* [WHAT NEEDS TO BE DONE]:
The entries below contain a stretch that opens with the line containing "ATOM 88 N N" and closes with the line containing "ATOM 97 C CA"; set down that stretch exactly, both ends included, and nothing else.

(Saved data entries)

——

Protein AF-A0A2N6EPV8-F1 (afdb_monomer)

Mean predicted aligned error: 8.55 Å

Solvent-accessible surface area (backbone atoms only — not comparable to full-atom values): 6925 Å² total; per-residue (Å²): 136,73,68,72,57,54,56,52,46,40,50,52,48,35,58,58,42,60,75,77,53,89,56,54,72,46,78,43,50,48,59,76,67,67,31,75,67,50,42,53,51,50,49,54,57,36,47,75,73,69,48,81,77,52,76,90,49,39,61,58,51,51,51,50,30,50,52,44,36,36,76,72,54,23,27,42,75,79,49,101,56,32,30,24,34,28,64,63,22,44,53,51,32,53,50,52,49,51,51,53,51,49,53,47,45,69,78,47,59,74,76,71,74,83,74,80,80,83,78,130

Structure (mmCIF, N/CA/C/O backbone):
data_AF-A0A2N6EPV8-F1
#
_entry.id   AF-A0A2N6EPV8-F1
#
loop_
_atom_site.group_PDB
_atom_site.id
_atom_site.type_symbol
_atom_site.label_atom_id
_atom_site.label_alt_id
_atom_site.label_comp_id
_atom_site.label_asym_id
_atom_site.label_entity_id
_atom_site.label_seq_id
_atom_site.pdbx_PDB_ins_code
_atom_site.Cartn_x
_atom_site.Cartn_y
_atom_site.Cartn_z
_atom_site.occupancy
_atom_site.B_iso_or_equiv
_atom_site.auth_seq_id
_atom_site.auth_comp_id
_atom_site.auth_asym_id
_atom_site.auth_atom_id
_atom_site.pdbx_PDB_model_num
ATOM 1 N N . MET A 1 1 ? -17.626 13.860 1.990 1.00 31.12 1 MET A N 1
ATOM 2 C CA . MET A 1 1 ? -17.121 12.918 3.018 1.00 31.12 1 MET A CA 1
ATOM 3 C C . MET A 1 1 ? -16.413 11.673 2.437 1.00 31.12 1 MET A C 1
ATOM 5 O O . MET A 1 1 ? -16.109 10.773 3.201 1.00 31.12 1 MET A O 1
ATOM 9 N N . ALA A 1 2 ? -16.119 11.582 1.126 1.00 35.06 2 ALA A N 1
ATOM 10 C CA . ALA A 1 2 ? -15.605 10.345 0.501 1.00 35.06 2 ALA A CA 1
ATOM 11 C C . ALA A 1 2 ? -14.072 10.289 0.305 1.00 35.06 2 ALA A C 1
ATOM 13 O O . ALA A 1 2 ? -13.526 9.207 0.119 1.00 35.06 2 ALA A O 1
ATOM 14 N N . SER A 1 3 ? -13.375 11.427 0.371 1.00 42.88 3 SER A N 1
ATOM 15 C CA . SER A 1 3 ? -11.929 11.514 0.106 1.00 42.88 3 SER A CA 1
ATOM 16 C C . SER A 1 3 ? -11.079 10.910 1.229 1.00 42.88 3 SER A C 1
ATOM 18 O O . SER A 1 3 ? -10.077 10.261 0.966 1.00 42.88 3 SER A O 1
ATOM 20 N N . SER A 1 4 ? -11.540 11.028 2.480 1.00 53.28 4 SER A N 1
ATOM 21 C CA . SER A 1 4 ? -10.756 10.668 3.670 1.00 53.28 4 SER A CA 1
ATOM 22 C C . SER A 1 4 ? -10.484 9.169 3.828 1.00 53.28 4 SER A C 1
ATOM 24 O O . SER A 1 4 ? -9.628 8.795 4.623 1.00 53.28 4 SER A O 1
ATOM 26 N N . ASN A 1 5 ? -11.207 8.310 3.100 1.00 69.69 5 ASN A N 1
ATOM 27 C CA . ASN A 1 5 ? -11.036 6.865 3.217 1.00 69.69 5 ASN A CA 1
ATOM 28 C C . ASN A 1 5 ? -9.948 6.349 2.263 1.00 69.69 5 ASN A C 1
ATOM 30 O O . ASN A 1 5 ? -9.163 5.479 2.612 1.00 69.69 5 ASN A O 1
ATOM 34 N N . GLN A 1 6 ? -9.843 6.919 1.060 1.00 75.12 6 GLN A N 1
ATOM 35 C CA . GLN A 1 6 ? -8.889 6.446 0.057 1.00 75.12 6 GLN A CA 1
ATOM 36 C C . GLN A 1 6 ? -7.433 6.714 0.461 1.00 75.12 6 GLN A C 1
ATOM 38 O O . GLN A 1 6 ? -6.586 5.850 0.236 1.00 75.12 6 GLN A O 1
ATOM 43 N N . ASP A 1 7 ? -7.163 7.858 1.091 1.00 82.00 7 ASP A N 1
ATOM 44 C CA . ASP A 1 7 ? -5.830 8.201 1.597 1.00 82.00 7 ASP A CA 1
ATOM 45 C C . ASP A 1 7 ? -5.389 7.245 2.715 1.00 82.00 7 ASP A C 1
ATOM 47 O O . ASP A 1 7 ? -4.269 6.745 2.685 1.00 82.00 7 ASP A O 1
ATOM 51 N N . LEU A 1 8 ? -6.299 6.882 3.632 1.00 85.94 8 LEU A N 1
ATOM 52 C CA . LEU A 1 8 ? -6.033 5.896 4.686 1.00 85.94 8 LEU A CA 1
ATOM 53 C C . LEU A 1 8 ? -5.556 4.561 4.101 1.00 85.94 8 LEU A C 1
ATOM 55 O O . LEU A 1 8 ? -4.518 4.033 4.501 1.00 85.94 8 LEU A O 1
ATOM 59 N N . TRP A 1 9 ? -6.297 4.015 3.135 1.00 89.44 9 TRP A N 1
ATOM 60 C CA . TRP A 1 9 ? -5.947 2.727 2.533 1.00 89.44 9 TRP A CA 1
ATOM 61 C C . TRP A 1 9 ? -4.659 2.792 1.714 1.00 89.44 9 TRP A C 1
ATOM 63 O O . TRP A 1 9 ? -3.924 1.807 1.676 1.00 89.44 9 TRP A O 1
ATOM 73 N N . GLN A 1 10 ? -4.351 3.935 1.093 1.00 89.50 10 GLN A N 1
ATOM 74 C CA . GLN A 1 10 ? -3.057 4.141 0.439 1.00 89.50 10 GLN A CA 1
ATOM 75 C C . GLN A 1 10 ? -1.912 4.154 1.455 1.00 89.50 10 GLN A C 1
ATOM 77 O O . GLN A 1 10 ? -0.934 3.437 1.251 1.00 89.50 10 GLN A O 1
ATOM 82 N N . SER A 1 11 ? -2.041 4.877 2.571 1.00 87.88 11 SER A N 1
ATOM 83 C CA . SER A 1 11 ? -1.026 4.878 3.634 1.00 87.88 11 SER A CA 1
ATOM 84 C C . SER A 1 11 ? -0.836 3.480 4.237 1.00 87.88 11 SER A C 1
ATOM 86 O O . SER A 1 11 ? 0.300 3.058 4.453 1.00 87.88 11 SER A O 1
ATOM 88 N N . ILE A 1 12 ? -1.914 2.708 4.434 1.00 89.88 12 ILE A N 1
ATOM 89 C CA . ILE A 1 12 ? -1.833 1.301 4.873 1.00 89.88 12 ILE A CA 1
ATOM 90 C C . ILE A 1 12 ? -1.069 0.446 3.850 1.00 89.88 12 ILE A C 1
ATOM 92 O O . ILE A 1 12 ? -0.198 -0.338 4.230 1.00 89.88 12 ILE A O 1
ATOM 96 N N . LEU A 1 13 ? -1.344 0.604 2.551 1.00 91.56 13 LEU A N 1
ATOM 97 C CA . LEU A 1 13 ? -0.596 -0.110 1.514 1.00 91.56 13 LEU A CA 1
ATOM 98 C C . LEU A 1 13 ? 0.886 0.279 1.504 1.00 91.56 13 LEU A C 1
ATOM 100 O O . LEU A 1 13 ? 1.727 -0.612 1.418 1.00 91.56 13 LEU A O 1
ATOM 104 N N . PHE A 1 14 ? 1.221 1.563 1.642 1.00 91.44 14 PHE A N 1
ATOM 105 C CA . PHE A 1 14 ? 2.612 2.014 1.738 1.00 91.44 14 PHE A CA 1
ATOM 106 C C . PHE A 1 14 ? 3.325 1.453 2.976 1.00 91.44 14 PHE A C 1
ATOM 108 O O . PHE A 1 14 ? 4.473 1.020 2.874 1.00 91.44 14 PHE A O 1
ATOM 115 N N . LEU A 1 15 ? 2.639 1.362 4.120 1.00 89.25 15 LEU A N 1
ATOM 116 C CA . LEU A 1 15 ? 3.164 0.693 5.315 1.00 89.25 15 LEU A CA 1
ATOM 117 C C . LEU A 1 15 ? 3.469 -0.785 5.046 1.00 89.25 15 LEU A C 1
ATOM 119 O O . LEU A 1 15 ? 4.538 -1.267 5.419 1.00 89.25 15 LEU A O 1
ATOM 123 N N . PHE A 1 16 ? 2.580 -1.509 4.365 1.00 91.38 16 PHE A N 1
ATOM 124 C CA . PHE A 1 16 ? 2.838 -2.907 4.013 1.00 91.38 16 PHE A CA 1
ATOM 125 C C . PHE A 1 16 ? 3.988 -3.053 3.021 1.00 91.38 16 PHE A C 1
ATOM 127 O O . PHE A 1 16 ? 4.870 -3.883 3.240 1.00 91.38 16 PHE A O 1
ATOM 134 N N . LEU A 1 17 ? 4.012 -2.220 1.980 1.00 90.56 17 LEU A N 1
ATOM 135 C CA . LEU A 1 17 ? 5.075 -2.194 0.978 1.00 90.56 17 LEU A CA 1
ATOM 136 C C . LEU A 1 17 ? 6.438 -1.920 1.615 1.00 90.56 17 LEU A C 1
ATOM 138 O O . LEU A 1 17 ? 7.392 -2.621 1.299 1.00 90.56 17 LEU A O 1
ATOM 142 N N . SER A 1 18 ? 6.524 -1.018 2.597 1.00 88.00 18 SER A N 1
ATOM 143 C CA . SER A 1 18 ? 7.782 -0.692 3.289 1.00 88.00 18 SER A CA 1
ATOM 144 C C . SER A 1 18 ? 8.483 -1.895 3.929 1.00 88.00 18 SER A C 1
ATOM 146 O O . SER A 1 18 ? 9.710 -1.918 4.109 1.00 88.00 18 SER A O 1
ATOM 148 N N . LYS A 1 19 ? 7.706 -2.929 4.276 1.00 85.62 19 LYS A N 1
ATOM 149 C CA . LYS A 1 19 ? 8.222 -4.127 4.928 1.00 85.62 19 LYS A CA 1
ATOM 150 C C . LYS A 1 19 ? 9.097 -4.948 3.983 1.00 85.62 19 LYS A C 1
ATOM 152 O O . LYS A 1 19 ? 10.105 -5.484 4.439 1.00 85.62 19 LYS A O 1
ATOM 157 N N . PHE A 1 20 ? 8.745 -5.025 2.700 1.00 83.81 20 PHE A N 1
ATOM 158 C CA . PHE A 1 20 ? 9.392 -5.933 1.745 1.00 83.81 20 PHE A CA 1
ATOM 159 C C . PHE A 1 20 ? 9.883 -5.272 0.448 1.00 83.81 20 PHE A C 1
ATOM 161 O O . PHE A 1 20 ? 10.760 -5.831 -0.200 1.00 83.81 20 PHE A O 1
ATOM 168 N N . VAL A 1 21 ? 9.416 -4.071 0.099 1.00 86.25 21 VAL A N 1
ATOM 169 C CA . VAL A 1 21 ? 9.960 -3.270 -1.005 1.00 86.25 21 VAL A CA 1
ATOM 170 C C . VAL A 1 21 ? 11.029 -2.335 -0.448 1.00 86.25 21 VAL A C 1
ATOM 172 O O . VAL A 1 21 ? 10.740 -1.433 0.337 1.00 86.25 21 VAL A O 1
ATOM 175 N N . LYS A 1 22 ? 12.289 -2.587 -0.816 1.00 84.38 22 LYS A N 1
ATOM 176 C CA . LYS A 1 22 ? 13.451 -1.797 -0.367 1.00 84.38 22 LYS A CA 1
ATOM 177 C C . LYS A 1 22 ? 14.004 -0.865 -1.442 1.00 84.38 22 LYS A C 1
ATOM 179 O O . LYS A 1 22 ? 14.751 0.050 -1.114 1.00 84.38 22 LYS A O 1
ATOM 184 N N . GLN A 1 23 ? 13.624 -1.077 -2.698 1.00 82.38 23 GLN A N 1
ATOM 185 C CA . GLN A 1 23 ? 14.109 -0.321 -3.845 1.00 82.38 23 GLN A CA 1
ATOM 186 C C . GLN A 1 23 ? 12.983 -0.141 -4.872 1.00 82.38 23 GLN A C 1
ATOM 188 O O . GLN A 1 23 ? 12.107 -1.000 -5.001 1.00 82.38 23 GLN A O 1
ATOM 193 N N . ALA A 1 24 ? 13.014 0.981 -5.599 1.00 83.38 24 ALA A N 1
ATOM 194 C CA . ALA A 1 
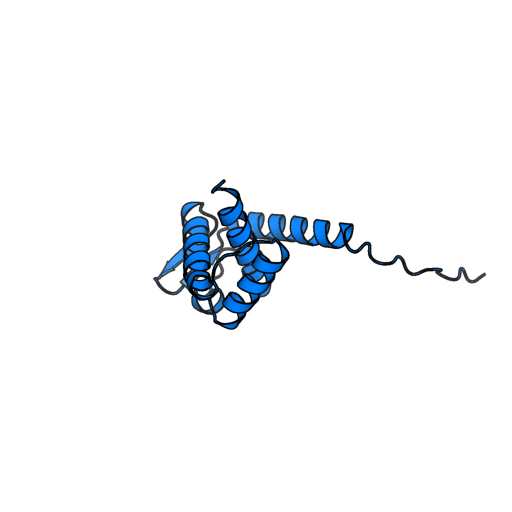24 ? 12.130 1.223 -6.738 1.00 83.38 24 ALA A CA 1
ATOM 195 C C . ALA A 1 24 ? 12.354 0.176 -7.834 1.00 83.38 24 ALA A C 1
ATOM 197 O O . ALA A 1 24 ? 13.421 -0.438 -7.914 1.00 83.38 24 ALA A O 1
ATOM 198 N N . ASN A 1 25 ? 11.349 -0.016 -8.686 1.00 87.12 25 ASN A N 1
ATOM 199 C CA . ASN A 1 25 ? 11.409 -0.884 -9.863 1.00 87.12 25 ASN A CA 1
ATOM 200 C C . ASN A 1 25 ? 11.777 -2.346 -9.536 1.00 87.12 25 ASN A C 1
ATOM 202 O O . ASN A 1 25 ? 12.229 -3.093 -10.397 1.00 87.12 25 ASN A O 1
ATOM 206 N N . THR A 1 26 ? 11.605 -2.758 -8.274 1.00 89.38 26 THR A N 1
ATOM 207 C CA . THR A 1 26 ? 11.757 -4.150 -7.851 1.00 89.38 26 THR A CA 1
ATOM 208 C C . THR A 1 26 ? 10.389 -4.826 -7.919 1.00 89.38 26 THR A C 1
ATOM 210 O O . THR A 1 26 ? 9.478 -4.406 -7.194 1.00 89.38 26 THR A O 1
ATOM 213 N N . PRO A 1 27 ? 10.222 -5.858 -8.763 1.00 91.94 27 PRO A N 1
ATOM 214 C CA . PRO A 1 27 ? 8.966 -6.584 -8.871 1.00 91.94 27 PRO A CA 1
ATOM 215 C C . PRO A 1 27 ? 8.603 -7.307 -7.570 1.00 91.94 27 PRO A C 1
ATOM 217 O O . PRO A 1 27 ? 9.451 -7.920 -6.921 1.00 91.94 27 PRO A O 1
ATOM 220 N N . PHE A 1 28 ? 7.324 -7.284 -7.213 1.00 91.75 28 PHE A N 1
ATOM 221 C CA . PHE A 1 28 ? 6.748 -8.040 -6.107 1.00 91.75 28 PHE A CA 1
ATOM 222 C C . PHE A 1 28 ? 5.380 -8.599 -6.496 1.00 91.75 28 PHE A C 1
ATOM 224 O O . PHE A 1 28 ? 4.646 -8.020 -7.303 1.00 91.75 28 PHE A O 1
ATOM 231 N N . ALA A 1 29 ? 5.001 -9.728 -5.898 1.00 92.75 29 ALA A N 1
ATOM 232 C CA . ALA A 1 29 ? 3.721 -10.339 -6.213 1.00 92.75 29 ALA A CA 1
ATOM 233 C C . ALA A 1 29 ? 2.572 -9.613 -5.495 1.00 92.75 29 ALA A C 1
ATOM 235 O O . ALA A 1 29 ? 2.616 -9.352 -4.289 1.00 92.75 29 ALA A O 1
ATOM 236 N N . ARG A 1 30 ? 1.468 -9.374 -6.209 1.00 91.44 30 ARG A N 1
ATOM 237 C CA . ARG A 1 30 ? 0.217 -8.820 -5.661 1.00 91.44 30 ARG A CA 1
ATOM 238 C C . ARG A 1 30 ? -0.272 -9.600 -4.442 1.00 91.44 30 ARG A C 1
ATOM 240 O O . ARG A 1 30 ? -0.777 -9.007 -3.490 1.00 91.44 30 ARG A O 1
ATOM 247 N N . LYS A 1 31 ? -0.117 -10.928 -4.473 1.00 91.25 31 LYS 
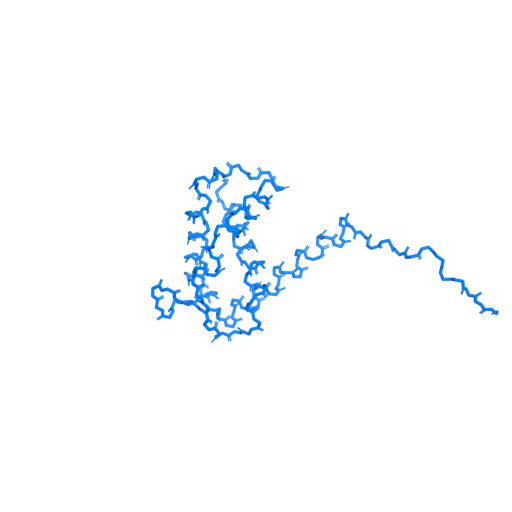A N 1
ATOM 248 C CA . LYS A 1 31 ? -0.500 -11.827 -3.376 1.00 91.25 31 LYS A CA 1
ATOM 249 C C . LYS A 1 31 ? 0.322 -11.598 -2.107 1.00 91.25 31 LYS A C 1
ATOM 251 O O . LYS A 1 31 ? -0.206 -11.817 -1.025 1.00 91.25 31 LYS A O 1
ATOM 256 N N . ASP A 1 32 ? 1.565 -11.132 -2.220 1.00 90.25 32 ASP A N 1
ATOM 257 C CA . ASP A 1 32 ? 2.417 -10.868 -1.058 1.00 90.25 32 ASP A CA 1
ATOM 258 C C . ASP A 1 32 ? 1.972 -9.585 -0.352 1.00 90.25 32 ASP A C 1
ATOM 260 O O . ASP A 1 32 ? 1.971 -9.518 0.877 1.00 90.25 32 ASP A O 1
ATOM 264 N N . LEU A 1 33 ? 1.480 -8.604 -1.117 1.00 90.88 33 LEU A N 1
ATOM 265 C CA . LEU A 1 33 ? 0.872 -7.389 -0.579 1.00 90.88 33 LEU A CA 1
ATOM 266 C C . LEU A 1 33 ? -0.534 -7.641 -0.011 1.00 90.88 33 LEU A C 1
ATOM 268 O O . LEU A 1 33 ? -0.819 -7.253 1.121 1.00 90.88 33 LEU A O 1
ATOM 272 N N . ILE A 1 34 ? -1.413 -8.303 -0.770 1.00 91.75 34 ILE A N 1
ATOM 273 C CA . ILE A 1 34 ? -2.819 -8.545 -0.404 1.00 91.75 34 ILE A CA 1
ATOM 274 C C . ILE A 1 34 ? -3.019 -10.030 -0.061 1.00 91.75 34 ILE A C 1
ATOM 276 O O . ILE A 1 34 ? -3.635 -10.791 -0.810 1.00 91.75 34 ILE A O 1
ATOM 280 N N . ASN A 1 35 ? -2.506 -10.435 1.103 1.00 92.06 35 ASN A N 1
ATOM 281 C CA . ASN A 1 35 ? -2.716 -11.759 1.704 1.00 92.06 35 ASN A CA 1
ATOM 282 C C . ASN A 1 35 ? -3.643 -11.686 2.933 1.00 92.06 35 ASN A C 1
ATOM 284 O O . ASN A 1 35 ? -3.924 -10.603 3.442 1.00 92.06 35 ASN A O 1
ATOM 288 N N . ALA A 1 36 ? -4.083 -12.840 3.445 1.00 91.06 36 ALA A N 1
ATOM 289 C CA . ALA A 1 36 ? -4.985 -12.918 4.599 1.00 91.06 36 ALA A CA 1
ATOM 290 C C . ALA A 1 36 ? -4.464 -12.168 5.843 1.00 91.06 36 ALA A C 1
ATOM 292 O O . ALA A 1 36 ? -5.228 -11.454 6.485
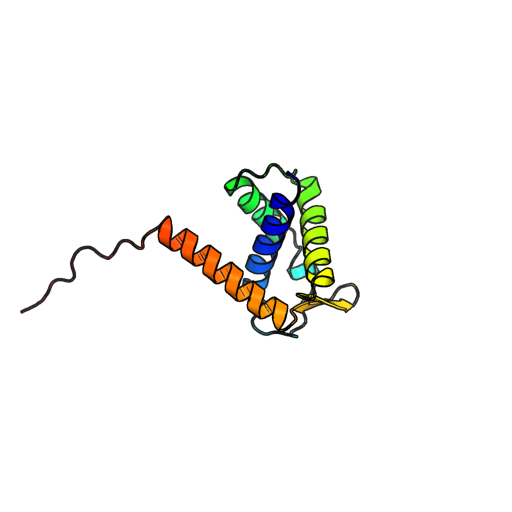 1.00 91.06 36 ALA A O 1
ATOM 293 N N . LYS A 1 37 ? -3.158 -12.259 6.138 1.00 90.38 37 LYS A N 1
ATOM 294 C CA . LYS A 1 37 ? -2.546 -11.578 7.292 1.00 90.38 37 LYS A CA 1
ATOM 295 C C . LYS A 1 37 ? -2.578 -10.058 7.124 1.00 90.38 37 LYS A C 1
ATOM 297 O O . LYS A 1 37 ? -2.944 -9.347 8.051 1.00 90.38 37 LYS A O 1
ATOM 302 N N . ASN A 1 38 ? -2.231 -9.557 5.940 1.00 91.06 38 ASN A N 1
ATOM 303 C CA . ASN A 1 38 ? -2.246 -8.120 5.657 1.00 91.06 38 ASN A CA 1
ATOM 304 C C . ASN A 1 38 ? -3.675 -7.564 5.593 1.00 91.06 38 ASN A C 1
ATOM 306 O O . ASN A 1 38 ? -3.901 -6.439 6.022 1.00 91.06 38 ASN A O 1
ATOM 310 N N . VAL A 1 39 ? -4.650 -8.345 5.114 1.00 91.25 39 VAL A N 1
ATOM 311 C CA . VAL A 1 39 ? -6.073 -7.967 5.146 1.00 91.25 39 VAL A CA 1
ATOM 312 C C . VAL A 1 39 ? -6.562 -7.813 6.589 1.00 91.25 39 VAL A C 1
ATOM 314 O O . VAL A 1 39 ? -7.198 -6.812 6.908 1.00 91.25 39 VAL A O 1
ATOM 317 N N . GLU A 1 40 ? -6.227 -8.753 7.474 1.00 90.31 40 GLU A N 1
ATOM 318 C CA . GLU A 1 40 ? -6.576 -8.658 8.897 1.00 90.31 40 GLU A CA 1
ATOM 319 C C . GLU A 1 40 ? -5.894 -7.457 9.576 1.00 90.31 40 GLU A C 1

——

* [THE ANSWER]:
ATOM 88 N N . ILE A 1 12 ? -1.914 2.708 4.434 1.00 89.88 12 ILE A N 1
ATOM 89 C CA . ILE A 1 12 ? -1.833 1.301 4.873 1.00 89.88 12 ILE A CA 1
ATOM 90 C C . ILE A 1 12 ? -1.069 0.446 3.850 1.00 89.88 12 ILE A C 1
ATOM 92 O O . ILE A 1 12 ? -0.198 -0.338 4.230 1.00 89.88 12 ILE A O 1
ATOM 96 N N . LEU A 1 13 ? -1.344 0.604 2.551 1.00 91.56 13 LEU A N 1
ATOM 97 C CA . LEU A 1 13 ? -0.596 -0.110 1.514 1.00 91.56 13 LEU A CA 1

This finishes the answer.